Segundo: na minha experiência, time apaixonado por ferramenta transforma o mapa em pauta. Se uma hora de quadro branco não produziu nenhuma decisão de construir, alugar ou consumir, vocês não estavam mapeando, estavam desenhando. O mapa é meio; a decisão de sourcing é o fim.

Terceiro: sistema pequeno não paga o cerimonial. Para três pessoas construindo um MVP, a regra de leitura aplicada de cabeça resolve: gerenciado para tudo que não é diferencial, e o diferencial num módulo que não sabe que a AWS existe. O desenho formal entra quando a decisão envolve mais gente do que cabe numa conversa.

E quarto, o limite que mais importa: o mapa diz se o componente vai para serverless; ele não diz como. Posição e forma da carga são perguntas ortogonais. O hot key do artigo de space-based não aparece em eixo nenhum do Wardley Map: o DynamoDB ocupa o mesmo lugar no desenho com pico distribuído ou concentrado, e a decisão de absorver o decremento em memória vem da forma da carga, de medir, do load test concentrado num único key. Posição decide sourcing. Carga decide desenho. Quem responde as duas com o mesmo instrumento erra pelo menos uma.

Fechando

O evangelista e o traumatizado da abertura discutiam a ferramenta errada para a pergunta errada. Serverless é decisão de posição: o mapa torna a posição visível, e a regra de leitura converte posição em sourcing, direita consome, meio aluga atrás de adaptador fino, esquerda constrói portátil, com o lock-in custando na proporção em que o proprietário invade a esquerda. Tudo isso cabe numa hora de quadro branco antes do próximo diagrama de arquitetura.
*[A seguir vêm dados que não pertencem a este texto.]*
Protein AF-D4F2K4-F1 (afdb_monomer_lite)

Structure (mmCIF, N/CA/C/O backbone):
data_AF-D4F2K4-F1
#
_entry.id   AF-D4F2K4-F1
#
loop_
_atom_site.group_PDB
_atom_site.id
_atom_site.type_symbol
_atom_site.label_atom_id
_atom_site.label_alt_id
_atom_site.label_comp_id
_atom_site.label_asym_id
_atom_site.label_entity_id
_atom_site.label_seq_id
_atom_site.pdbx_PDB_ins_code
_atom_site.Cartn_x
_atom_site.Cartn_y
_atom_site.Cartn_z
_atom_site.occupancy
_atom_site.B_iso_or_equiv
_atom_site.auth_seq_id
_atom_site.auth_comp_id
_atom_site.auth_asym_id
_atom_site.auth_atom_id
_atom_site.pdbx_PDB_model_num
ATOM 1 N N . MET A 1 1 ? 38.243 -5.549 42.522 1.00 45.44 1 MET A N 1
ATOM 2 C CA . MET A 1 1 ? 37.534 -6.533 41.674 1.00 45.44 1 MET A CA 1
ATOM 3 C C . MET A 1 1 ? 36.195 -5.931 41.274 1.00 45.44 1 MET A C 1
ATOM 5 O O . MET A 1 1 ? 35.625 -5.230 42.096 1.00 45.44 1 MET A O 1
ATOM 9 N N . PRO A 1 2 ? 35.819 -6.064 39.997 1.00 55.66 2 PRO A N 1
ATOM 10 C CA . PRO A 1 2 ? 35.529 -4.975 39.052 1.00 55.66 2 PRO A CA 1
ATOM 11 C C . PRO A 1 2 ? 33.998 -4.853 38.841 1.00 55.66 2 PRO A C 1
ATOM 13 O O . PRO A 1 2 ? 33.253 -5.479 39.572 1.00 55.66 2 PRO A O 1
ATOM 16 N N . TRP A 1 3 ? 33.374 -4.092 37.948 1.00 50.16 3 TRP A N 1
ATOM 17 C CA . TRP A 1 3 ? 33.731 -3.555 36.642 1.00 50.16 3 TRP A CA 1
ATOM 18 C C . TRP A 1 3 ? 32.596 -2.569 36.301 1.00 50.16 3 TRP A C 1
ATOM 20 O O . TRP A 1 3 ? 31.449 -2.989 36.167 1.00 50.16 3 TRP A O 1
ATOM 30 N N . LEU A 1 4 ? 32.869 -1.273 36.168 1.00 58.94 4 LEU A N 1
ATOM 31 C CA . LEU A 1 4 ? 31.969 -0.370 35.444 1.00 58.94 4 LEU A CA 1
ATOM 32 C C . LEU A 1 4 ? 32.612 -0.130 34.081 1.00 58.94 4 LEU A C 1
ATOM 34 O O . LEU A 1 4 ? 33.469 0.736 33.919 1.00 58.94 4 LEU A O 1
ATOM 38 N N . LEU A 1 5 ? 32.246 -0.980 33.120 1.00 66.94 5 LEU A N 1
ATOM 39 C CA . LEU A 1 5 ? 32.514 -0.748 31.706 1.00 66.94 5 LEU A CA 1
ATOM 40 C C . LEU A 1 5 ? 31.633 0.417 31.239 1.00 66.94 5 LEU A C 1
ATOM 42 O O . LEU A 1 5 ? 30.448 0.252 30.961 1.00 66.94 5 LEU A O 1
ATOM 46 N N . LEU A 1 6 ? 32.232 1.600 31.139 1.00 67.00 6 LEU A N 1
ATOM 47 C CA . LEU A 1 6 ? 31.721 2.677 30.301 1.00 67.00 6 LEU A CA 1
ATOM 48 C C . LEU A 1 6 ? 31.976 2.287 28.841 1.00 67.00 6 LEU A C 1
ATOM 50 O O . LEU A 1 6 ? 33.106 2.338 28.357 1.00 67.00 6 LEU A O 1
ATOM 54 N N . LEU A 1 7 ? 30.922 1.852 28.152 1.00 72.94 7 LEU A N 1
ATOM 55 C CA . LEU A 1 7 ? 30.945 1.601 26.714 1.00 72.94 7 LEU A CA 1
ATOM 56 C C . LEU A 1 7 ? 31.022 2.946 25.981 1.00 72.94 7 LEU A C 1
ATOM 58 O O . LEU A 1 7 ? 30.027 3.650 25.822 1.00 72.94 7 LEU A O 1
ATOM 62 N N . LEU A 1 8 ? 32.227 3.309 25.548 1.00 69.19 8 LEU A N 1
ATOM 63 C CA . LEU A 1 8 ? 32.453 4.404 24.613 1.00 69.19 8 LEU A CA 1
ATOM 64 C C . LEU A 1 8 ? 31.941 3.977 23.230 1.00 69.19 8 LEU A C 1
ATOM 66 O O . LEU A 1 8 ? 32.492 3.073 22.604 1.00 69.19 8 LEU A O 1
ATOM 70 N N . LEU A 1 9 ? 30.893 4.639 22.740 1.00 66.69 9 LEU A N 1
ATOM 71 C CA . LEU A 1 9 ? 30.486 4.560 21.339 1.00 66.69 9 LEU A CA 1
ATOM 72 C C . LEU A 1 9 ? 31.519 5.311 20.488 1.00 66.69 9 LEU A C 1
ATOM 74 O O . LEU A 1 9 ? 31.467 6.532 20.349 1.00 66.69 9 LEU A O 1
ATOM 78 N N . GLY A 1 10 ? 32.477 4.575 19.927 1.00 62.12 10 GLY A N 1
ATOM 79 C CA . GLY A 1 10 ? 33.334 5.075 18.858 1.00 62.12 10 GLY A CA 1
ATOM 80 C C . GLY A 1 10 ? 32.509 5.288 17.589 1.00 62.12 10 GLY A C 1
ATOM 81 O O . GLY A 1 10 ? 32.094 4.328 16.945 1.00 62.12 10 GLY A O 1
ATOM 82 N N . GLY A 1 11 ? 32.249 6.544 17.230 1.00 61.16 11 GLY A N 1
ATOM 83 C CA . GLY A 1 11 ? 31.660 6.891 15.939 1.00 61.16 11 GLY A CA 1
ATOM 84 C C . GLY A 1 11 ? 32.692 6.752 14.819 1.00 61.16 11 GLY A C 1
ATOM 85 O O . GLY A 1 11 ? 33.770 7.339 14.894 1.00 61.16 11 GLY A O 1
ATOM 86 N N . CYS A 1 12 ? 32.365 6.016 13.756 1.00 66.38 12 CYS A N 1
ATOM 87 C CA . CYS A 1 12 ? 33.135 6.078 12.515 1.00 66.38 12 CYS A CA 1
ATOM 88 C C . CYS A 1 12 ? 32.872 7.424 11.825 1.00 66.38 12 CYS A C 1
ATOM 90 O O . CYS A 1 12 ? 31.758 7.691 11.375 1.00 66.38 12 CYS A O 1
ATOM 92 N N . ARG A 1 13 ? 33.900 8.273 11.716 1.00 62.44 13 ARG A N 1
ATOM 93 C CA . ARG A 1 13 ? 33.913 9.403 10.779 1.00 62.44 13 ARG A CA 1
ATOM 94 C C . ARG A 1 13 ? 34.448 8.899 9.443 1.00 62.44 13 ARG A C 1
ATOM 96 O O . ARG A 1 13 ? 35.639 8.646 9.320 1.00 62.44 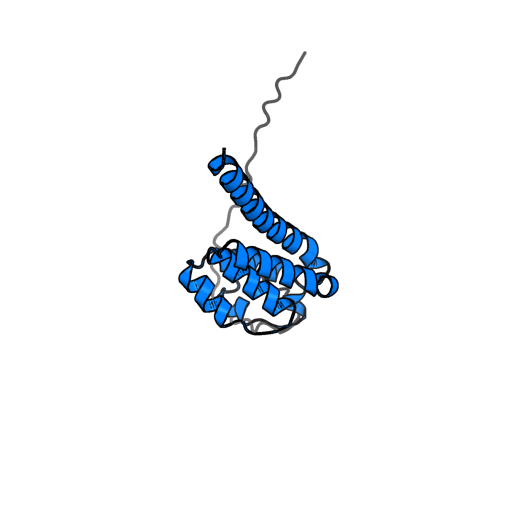13 ARG A O 1
ATOM 103 N N . GLY A 1 14 ? 33.570 8.756 8.453 1.00 48.47 14 GLY A N 1
ATOM 104 C CA . GLY A 1 14 ? 33.997 8.589 7.068 1.00 48.47 14 GLY A CA 1
ATOM 105 C C . GLY A 1 14 ? 34.660 9.879 6.596 1.00 48.47 14 GLY A C 1
ATOM 106 O O . GLY A 1 14 ? 33.992 10.901 6.445 1.00 48.47 14 GLY A O 1
ATOM 107 N N . THR A 1 15 ? 35.973 9.855 6.400 1.00 52.81 15 THR A N 1
ATOM 108 C CA . THR A 1 15 ? 36.691 10.908 5.685 1.00 52.81 15 THR A CA 1
ATOM 109 C C . THR A 1 15 ? 36.355 10.773 4.205 1.00 52.81 15 THR A C 1
ATOM 111 O O . THR A 1 15 ? 36.948 9.969 3.494 1.00 52.81 15 THR A O 1
ATOM 114 N N . GLY A 1 16 ? 35.355 11.524 3.748 1.00 47.41 16 GLY A N 1
ATOM 115 C CA . GLY A 1 16 ? 35.127 11.723 2.322 1.00 47.41 16 GLY A CA 1
ATOM 116 C C . GLY A 1 16 ? 36.218 12.631 1.769 1.00 47.41 16 GLY A C 1
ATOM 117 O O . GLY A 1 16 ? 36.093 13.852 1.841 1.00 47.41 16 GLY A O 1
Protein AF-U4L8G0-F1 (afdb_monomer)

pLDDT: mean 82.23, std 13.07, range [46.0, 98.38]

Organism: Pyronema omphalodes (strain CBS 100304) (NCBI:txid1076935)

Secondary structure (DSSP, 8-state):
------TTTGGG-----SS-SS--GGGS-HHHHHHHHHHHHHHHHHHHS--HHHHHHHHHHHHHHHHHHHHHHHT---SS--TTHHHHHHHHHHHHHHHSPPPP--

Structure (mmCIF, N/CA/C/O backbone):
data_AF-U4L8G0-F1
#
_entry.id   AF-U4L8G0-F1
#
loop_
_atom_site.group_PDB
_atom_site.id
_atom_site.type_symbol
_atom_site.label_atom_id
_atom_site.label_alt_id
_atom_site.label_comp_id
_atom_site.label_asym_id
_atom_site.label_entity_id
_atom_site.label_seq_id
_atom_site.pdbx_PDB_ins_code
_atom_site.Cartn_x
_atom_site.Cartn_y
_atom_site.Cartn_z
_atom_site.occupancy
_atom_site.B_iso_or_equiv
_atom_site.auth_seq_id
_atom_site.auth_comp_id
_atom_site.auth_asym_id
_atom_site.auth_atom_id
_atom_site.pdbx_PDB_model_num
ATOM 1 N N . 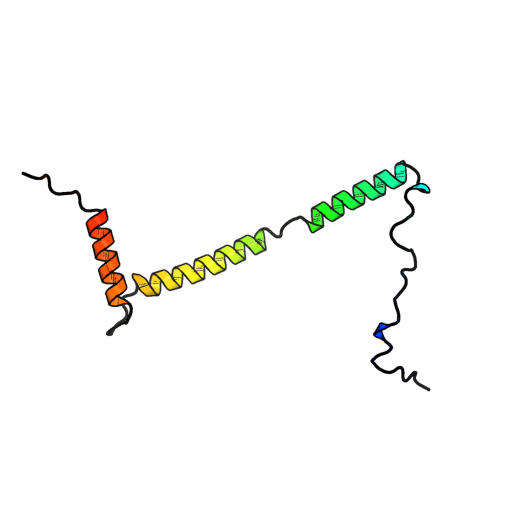MET A 1 1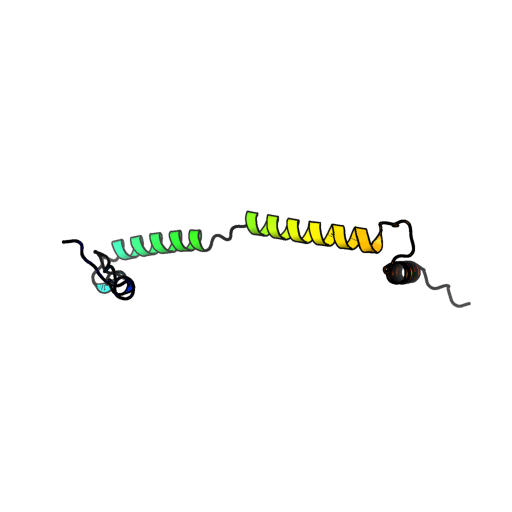 ? 16.405 -28.914 42.526 1.00 50.81 1 MET A N 1
ATOM 2 C CA . MET A 1 1 ? 16.030 -29.748 41.365 1.00 50.81 1 MET A CA 1
ATOM 3 C C . MET A 1 1 ? 15.263 -28.861 40.395 1.00 50.81 1 MET A C 1
ATOM 5 O O . MET A 1 1 ? 14.238 -28.320 40.790 1.00 50.81 1 MET A O 1
ATOM 9 N N . PHE A 1 2 ? 15.807 -28.592 39.206 1.00 46.00 2 PHE A N 1
ATOM 10 C CA . PHE A 1 2 ? 15.157 -27.741 38.199 1.00 46.00 2 PHE A CA 1
ATOM 11 C C . PHE A 1 2 ? 14.080 -28.550 37.462 1.00 46.00 2 PHE A C 1
ATOM 13 O O . PHE A 1 2 ? 14.331 -29.720 37.172 1.00 46.00 2 PHE A O 1
ATOM 20 N N . PRO A 1 3 ? 12.897 -27.989 37.156 1.00 60.06 3 PRO A N 1
ATOM 21 C CA . PRO A 1 3 ? 11.891 -28.720 36.398 1.00 60.06 3 PRO A CA 1
ATOM 22 C C . PRO A 1 3 ? 12.366 -28.905 34.947 1.00 60.06 3 PRO A C 1
ATOM 24 O O . PRO A 1 3 ? 12.344 -27.971 34.151 1.00 60.06 3 PRO A O 1
ATOM 27 N N . THR A 1 4 ? 12.805 -30.116 34.599 1.00 62.47 4 THR A N 1
ATOM 28 C CA . THR A 1 4 ? 13.086 -30.548 33.221 1.00 62.47 4 THR A CA 1
ATOM 29 C C . THR A 1 4 ? 11.779 -30.915 32.521 1.00 62.47 4 THR A C 1
ATOM 31 O O . THR A 1 4 ? 11.494 -32.084 32.274 1.00 62.47 4 THR A O 1
ATOM 34 N N . THR A 1 5 ? 10.932 -29.926 32.248 1.00 63.59 5 THR A N 1
ATOM 35 C CA . THR A 1 5 ? 9.767 -30.137 31.380 1.00 63.59 5 THR A CA 1
ATOM 36 C C . THR A 1 5 ? 10.236 -30.184 29.922 1.00 63.59 5 THR A C 1
ATOM 38 O O . THR A 1 5 ? 10.897 -29.234 29.490 1.00 63.59 5 THR A O 1
ATOM 41 N N . PRO A 1 6 ? 9.943 -31.251 29.157 1.00 64.69 6 PRO A N 1
ATOM 42 C CA . PRO A 1 6 ? 10.359 -31.367 27.762 1.00 64.69 6 PRO A CA 1
ATOM 43 C C . PRO A 1 6 ? 9.736 -30.247 26.914 1.00 64.69 6 PRO A C 1
ATOM 45 O O . PRO A 1 6 ? 8.588 -29.856 27.129 1.00 64.69 6 PRO A O 1
ATOM 48 N N . PHE A 1 7 ? 10.480 -29.743 25.921 1.00 58.59 7 PHE A N 1
ATOM 49 C CA . PHE A 1 7 ? 10.077 -28.623 25.046 1.00 58.59 7 PHE A CA 1
ATOM 50 C C . PHE A 1 7 ? 8.702 -28.813 24.366 1.00 58.59 7 PHE A C 1
ATOM 52 O O . PHE A 1 7 ? 8.080 -27.832 23.968 1.00 58.59 7 PHE A O 1
ATOM 59 N N . GLY A 1 8 ? 8.208 -30.053 24.259 1.00 57.78 8 GLY A N 1
ATOM 60 C CA . GLY A 1 8 ? 6.893 -30.378 23.696 1.00 57.78 8 GLY A CA 1
ATOM 61 C C . GLY A 1 8 ? 5.696 -30.135 24.627 1.00 57.78 8 GLY A C 1
ATOM 62 O O . GLY A 1 8 ? 4.596 -29.902 24.137 1.00 57.78 8 GLY A O 1
ATOM 63 N N . GLU A 1 9 ? 5.882 -30.124 25.952 1.00 56.09 9 GLU A N 1
ATOM 64 C CA . GLU A 1 9 ? 4.782 -29.941 26.920 1.00 56.09 9 GLU A CA 1
ATOM 65 C C . GLU A 1 9 ? 4.585 -28.480 27.350 1.00 56.09 9 GLU A C 1
ATOM 67 O O . GLU A 1 9 ? 3.522 -28.108 27.851 1.00 56.09 9 GLU A O 1
ATOM 72 N N . ALA A 1 10 ? 5.574 -27.614 27.110 1.00 53.81 10 ALA A N 1
ATOM 73 C CA . ALA A 1 10 ? 5.497 -26.192 27.453 1.00 53.81 10 ALA A CA 1
ATOM 74 C C . ALA A 1 10 ? 4.372 -25.447 26.702 1.00 53.81 10 ALA A C 1
ATOM 76 O O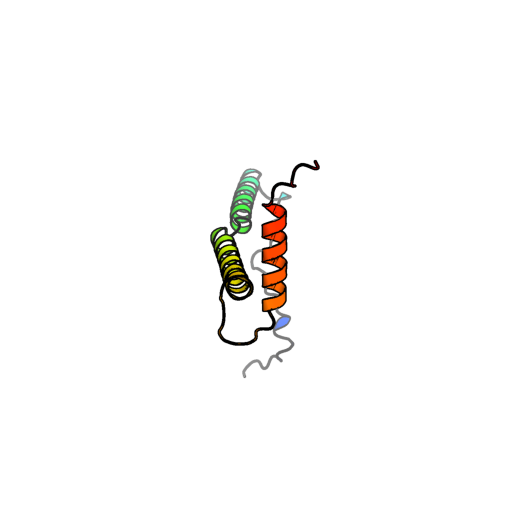 . ALA A 1 10 ? 3.838 -24.462 27.212 1.00 53.81 10 ALA A O 1
ATOM 77 N N . PHE A 1 11 ? 3.964 -25.942 25.529 1.00 54.50 11 PHE A N 1
ATOM 78 C CA . PHE A 1 11 ? 2.892 -25.358 24.716 1.00 54.50 11 PHE A CA 1
ATOM 79 C C . PHE A 1 11 ? 1.475 -25.738 25.173 1.00 54.50 11 PHE A C 1
ATOM 81 O O . PHE A 1 11 ? 0.512 -25.147 24.696 1.00 54.50 11 PHE A O 1
ATOM 88 N N . GLN A 1 12 ? 1.328 -26.689 26.103 1.00 55.12 12 GLN A N 1
ATOM 89 C CA . GLN A 1 12 ? 0.019 -27.159 26.583 1.00 55.12 12 GLN A CA 1
ATOM 90 C C . GLN A 1 12 ? -0.498 -26.383 27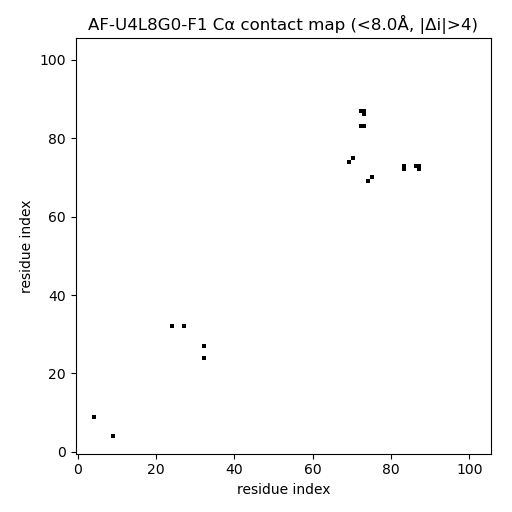.802 1.00 55.12 12 GLN A C 1
ATOM 92 O O . GLN A 1 12 ? -1.621 -26.603 28.257 1.00 55.12 12 GLN A O 1
ATOM 97 N N . ARG A 1 13 ? 0.283 -25.443 28.355 1.00 59.88 13 ARG A N 1
ATOM 98 C CA . ARG A 1 13 ? -0.223 -24.537 29.394 1.00 59.88 13 ARG A CA 1
ATOM 99 C C . ARG A 1 13 ? -1.031 -23.425 28.749 1.00 59.88 13 ARG A C 1
ATOM 101 O O . ARG A 1 13 ? -0.549 -22.313 28.544 1.00 59.88 13 ARG A O 1
ATOM 108 N N . GLU A 1 14 ? -2.286 -23.735 28.462 1.00 68.19 14 GLU A N 1
ATOM 109 C CA . GLU A 1 14 ? -3.285 -22.742 28.109 1.00 68.19 14 GLU A CA 1
ATOM 110 C C . GLU A 1 14 ? -3.443 -21.790 29.301 1.00 68.19 14 GLU A C 1
ATOM 112 O O . GLU A 1 14 ? -4.058 -22.112 30.321 1.00 68.19 14 GLU A O 1
ATOM 117 N N . TYR A 1 15 ? -2.785 -20.631 29.223 1.00 65.69 15 TYR A N 1
ATOM 118 C CA . TYR A 1 15 ? -2.907 -19.571 30.214 1.00 65.69 15 TYR A CA 1
ATOM 119 C C . TYR A 1 15 ? -4.365 -19.108 30.231 1.00 65.69 15 TYR A C 1
ATOM 121 O O . TYR A 1 15 ? -4.771 -18.231 29.468 1.00 65.69 15 TYR A O 1
ATOM 129 N N . LYS A 1 16 ? -5.173 -19.709 31.109 1.00 68.75 16 LYS A N 1
ATOM 130 C CA . LYS A 1 16 ? -6.556 -19.291 31.315 1.00 68.75 16 LYS A CA 1
ATOM 131 C C . LYS A 1 16 ? -6.536 -17.862 31.833 1.00 68.75 16 LYS A C 1
ATOM 133 O O . LYS A 1 16 ? -5.937 -17.559 32.868 1.00 68.75 16 LYS A O 1
ATOM 138 N N . ALA A 1 17 ? -7.172 -16.965 31.088 1.00 74.06 17 ALA A N 1
ATOM 139 C CA . ALA A 1 17 ? -7.332 -15.591 31.520 1.00 74.06 17 ALA A CA 1
ATOM 140 C C . ALA A 1 17 ? -8.017 -15.575 32.896 1.00 74.06 17 ALA A C 1
ATOM 142 O O . ALA A 1 17 ? -9.021 -16.253 33.103 1.00 74.06 17 ALA A O 1
ATOM 143 N N . ARG A 1 18 ? -7.506 -14.763 33.835 1.00 75.62 18 ARG A N 1
ATOM 144 C CA . ARG A 1 18 ? -8.104 -14.605 35.179 1.00 75.62 18 ARG A CA 1
ATOM 145 C C . ARG A 1 18 ? -9.577 -14.181 35.129 1.00 75.62 18 ARG A C 1
ATOM 147 O O . ARG A 1 18 ? -10.304 -14.377 36.094 1.00 75.62 18 ARG A O 1
ATOM 154 N N . ARG A 1 19 ? -9.999 -13.562 34.024 1.00 77.50 19 ARG A N 1
ATOM 155 C CA . ARG A 1 19 ? -11.396 -13.282 33.699 1.00 77.50 19 ARG A CA 1
ATOM 156 C C . ARG A 1 19 ? -11.686 -13.880 32.322 1.00 77.50 19 ARG A C 1
ATOM 158 O O . ARG A 1 19 ? -11.044 -13.432 31.367 1.00 77.50 19 ARG A O 1
ATOM 165 N N . PRO A 1 20 ? -12.594 -14.862 32.204 1.00 76.06 20 PRO A N 1
ATOM 166 C CA . PRO A 1 20 ? -12.991 -15.381 30.907 1.00 76.06 20 PRO A CA 1
ATOM 167 C C . PRO A 1 20 ? -13.662 -14.264 30.101 1.00 76.06 20 PRO A C 1
ATOM 169 O O . PRO A 1 20 ? -14.473 -13.493 30.616 1.00 76.06 20 PRO A O 1
ATOM 172 N N . TRP A 1 21 ? -13.262 -14.141 28.842 1.00 76.38 21 TRP A N 1
ATOM 173 C CA . TRP A 1 21 ? -13.976 -13.358 27.841 1.00 76.38 21 TRP A CA 1
ATOM 174 C C . TRP A 1 21 ? -14.696 -14.361 26.934 1.00 76.38 21 TRP A C 1
ATOM 176 O O . TRP A 1 21 ? -14.080 -15.378 26.611 1.00 76.38 21 TRP A O 1
ATOM 186 N N . PRO A 1 22 ? -15.927 -14.112 26.469 1.00 82.62 22 PRO A N 1
ATOM 187 C CA . PRO A 1 22 ? -16.775 -12.940 26.684 1.00 82.62 22 PRO A CA 1
ATOM 188 C C . PRO A 1 22 ? -17.482 -12.949 28.053 1.00 82.62 22 PRO A C 1
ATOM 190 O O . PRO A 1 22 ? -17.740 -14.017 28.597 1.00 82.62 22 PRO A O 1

O passo concreto que recomendo muito: na próxima decisão de serverless ou não, reúne o time por uma hora antes de qualquer diagrama. Necessidade do usuário no topo, cadeia de valor descendo, cada componente posicionado no eixo de evolução, regra de leitura aplicada em voz alta, componente por componente. Montei um canvas de uma página com esse protocolo, para imprimir e riscar; quem preferir digital desenha o mapa a partir de texto no OnlineWardleyMaps. E fica registrado um compromisso: meus próximos artigos de arquitetura abrem com o mapa da decisão, antes do diagrama da solução. Tem um mapa em particular me incomodando há meses, o do stack agêntico, com metade dos componentes escorregando de custom para commodity mais rápido do que os times estão percebendo. Ele abre o próximo texto.